Would you check if those user/group exist on your machine. If not, could you create them and rerun the test ?

Replying to [comment:4 tbordaz]:

Hi Noriko,

The test case is running fine on my laptop, even with lib389 master up to date.

When running as 'root', it starts instances belonging to default user/group 'dirsrv'.
When running as regular user (e.g. xyz), instances will belong to the user/group 'xyz'.. but it checks/creates user/group 'dirsrv' (although if it not useful in that case).

On my system I created that user/group -> dirsrv/dirsrv and I think it is the reason why it succeeded.
Would you check if those user/group exist on your machine. If not, could you create them and rerun the test ?

I just made an update to lib389 to use 'dirsrv;dirsrv" when running lib389 as 'root'. You do not need to create this user/group, lib389 will do it for you if it does not already exist. Noriko, make sure you do a 'git pull' on your lib389 source.

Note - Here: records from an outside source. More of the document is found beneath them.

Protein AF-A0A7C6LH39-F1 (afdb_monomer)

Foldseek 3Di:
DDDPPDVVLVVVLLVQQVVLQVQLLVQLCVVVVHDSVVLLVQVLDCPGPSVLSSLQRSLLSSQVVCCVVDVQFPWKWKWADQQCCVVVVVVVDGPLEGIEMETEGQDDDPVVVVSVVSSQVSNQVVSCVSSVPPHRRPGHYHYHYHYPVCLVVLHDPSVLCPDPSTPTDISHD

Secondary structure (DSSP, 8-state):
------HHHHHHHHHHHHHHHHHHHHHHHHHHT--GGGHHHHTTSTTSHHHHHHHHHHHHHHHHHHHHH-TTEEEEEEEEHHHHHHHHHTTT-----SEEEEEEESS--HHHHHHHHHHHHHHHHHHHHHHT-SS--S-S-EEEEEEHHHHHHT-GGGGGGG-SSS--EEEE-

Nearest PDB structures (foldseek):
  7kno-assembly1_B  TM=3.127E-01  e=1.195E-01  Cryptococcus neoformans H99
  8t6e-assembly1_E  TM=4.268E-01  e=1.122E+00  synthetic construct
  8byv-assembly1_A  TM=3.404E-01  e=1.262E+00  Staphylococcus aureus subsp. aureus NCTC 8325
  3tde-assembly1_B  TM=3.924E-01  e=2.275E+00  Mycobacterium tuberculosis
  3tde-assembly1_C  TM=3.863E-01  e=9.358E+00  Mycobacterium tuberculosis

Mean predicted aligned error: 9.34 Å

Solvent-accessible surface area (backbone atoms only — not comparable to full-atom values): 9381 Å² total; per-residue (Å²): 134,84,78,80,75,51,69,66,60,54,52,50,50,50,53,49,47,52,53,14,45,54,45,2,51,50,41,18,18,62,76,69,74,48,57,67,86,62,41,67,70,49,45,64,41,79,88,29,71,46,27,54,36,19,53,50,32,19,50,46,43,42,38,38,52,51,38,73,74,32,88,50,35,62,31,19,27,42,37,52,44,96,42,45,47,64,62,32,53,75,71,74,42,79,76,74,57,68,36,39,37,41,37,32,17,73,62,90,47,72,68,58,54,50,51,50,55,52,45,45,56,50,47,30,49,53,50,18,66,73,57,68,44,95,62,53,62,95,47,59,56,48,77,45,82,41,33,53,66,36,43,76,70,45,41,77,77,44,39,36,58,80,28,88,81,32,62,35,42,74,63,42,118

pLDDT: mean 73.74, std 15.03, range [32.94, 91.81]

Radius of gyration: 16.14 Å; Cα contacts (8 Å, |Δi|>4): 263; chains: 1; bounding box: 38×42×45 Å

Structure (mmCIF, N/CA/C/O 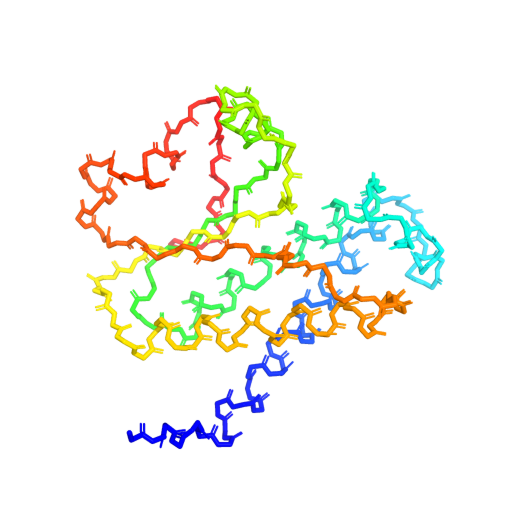backbone):
data_AF-A0A7C6LH39-F1
#
_entry.id   AF-A0A7C6LH39-F1
#
loop_
_atom_site.group_PDB
_atom_site.id
_atom_site.type_symbol
_atom_site.label_atom_id
_atom_site.label_alt_id
_atom_site.label_comp_id
_atom_site.label_asym_id
_atom_site.label_entity_id
_atom_site.label_seq_id
_atom_site.pdbx_PDB_ins_code
_atom_site.Cartn_x
_atom_site.Cartn_y
_atom_site.Cartn_z
_atom_site.occupancy
_atom_site.B_iso_or_equiv
_atom_site.auth_seq_id
_atom_site.auth_comp_id
_atom_site.auth_asym_id
_atom_site.auth_atom_id
_atom_site.pdbx_PDB_model_num
ATOM 1 N N . MET A 1 1 ? 8.632 -24.710 -13.383 1.00 32.94 1 MET A N 1
ATOM 2 C CA . MET A 1 1 ? 9.846 -24.491 -12.568 1.00 32.94 1 MET A CA 1
ATOM 3 C C . MET A 1 1 ? 9.427 -23.602 -11.414 1.00 32.94 1 MET A C 1
ATOM 5 O O . MET A 1 1 ? 8.990 -22.495 -11.679 1.00 32.94 1 MET A O 1
ATOM 9 N N . ALA A 1 2 ? 9.398 -24.131 -10.190 1.00 34.03 2 ALA A N 1
ATOM 10 C CA . ALA A 1 2 ? 8.934 -23.400 -9.013 1.00 34.03 2 ALA A CA 1
ATOM 11 C C . ALA A 1 2 ? 10.024 -22.418 -8.566 1.00 34.03 2 ALA A C 1
ATOM 13 O O . ALA A 1 2 ? 11.154 -22.841 -8.315 1.00 34.03 2 ALA A O 1
ATOM 14 N N . THR A 1 3 ? 9.696 -21.126 -8.530 1.00 44.47 3 THR A N 1
ATOM 15 C CA . THR A 1 3 ? 10.596 -20.071 -8.072 1.00 44.47 3 THR A CA 1
ATOM 16 C C . THR A 1 3 ? 10.981 -20.335 -6.622 1.00 44.47 3 THR A C 1
ATOM 18 O O . THR A 1 3 ? 10.125 -20.424 -5.741 1.00 44.47 3 THR A O 1
ATOM 21 N N . VAL A 1 4 ? 12.281 -20.472 -6.370 1.00 42.22 4 VAL A N 1
ATOM 22 C CA . VAL A 1 4 ? 12.844 -20.370 -5.025 1.00 42.22 4 VAL A CA 1
ATOM 23 C C . VAL A 1 4 ? 12.723 -18.901 -4.641 1.00 42.22 4 VAL A C 1
ATOM 25 O O . VAL A 1 4 ? 13.619 -18.113 -4.927 1.00 42.22 4 VAL A O 1
ATOM 28 N N . I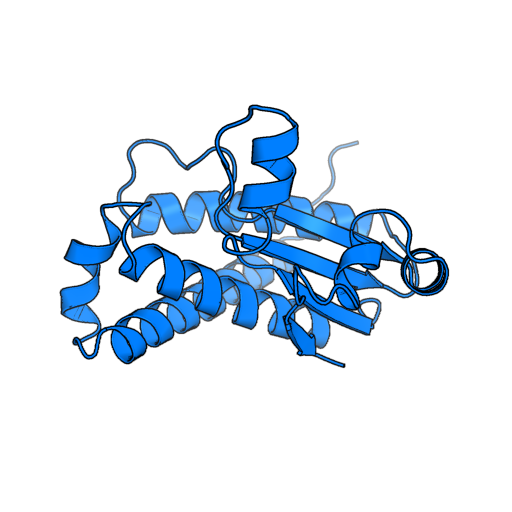LE A 1 5 ? 11.580 -18.518 -4.072 1.00 51.31 5 ILE A N 1
ATOM 29 C CA . ILE A 1 5 ? 11.436 -17.215 -3.426 1.00 51.31 5 ILE A CA 1
ATOM 30 C C . ILE A 1 5 ? 12.482 -17.202 -2.311 1.00 51.31 5 ILE A C 1
ATOM 32 O O . ILE A 1 5 ? 12.463 -18.052 -1.415 1.00 51.31 5 ILE A O 1
ATOM 36 N N . ASN A 1 6 ? 13.457 -16.310 -2.431 1.00 58.72 6 ASN A N 1
ATOM 37 C CA . ASN A 1 6 ? 14.587 -16.243 -1.524 1.00 58.72 6 ASN A CA 1
ATOM 38 C C . ASN A 1 6 ? 14.060 -15.912 -0.117 1.00 58.72 6 ASN A C 1
ATOM 40 O O . ASN A 1 6 ? 13.326 -14.944 0.059 1.00 58.72 6 ASN A O 1
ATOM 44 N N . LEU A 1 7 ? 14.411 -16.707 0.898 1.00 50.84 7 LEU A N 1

Replying to [comment:6 mreynolds]:

Replying to [comment:4 tbordaz]:

Hi Noriko,

The test case is running fine on my laptop, even with lib389 master up to date.

When running as 'root', it starts instances belonging to default user/group 'dirsrv'.
When running as regular user (e.g. xyz), instances will belong to the user/group 'xyz'.. but it checks/creates user/group 'dirsrv' (although if it not useful in that case).

On my system I created that user/group -> dirsrv/dirsrv and I think it is the reason why it succeeded.
Would you check if those user/group exist on your machine. If not, could you create them and rerun the test ?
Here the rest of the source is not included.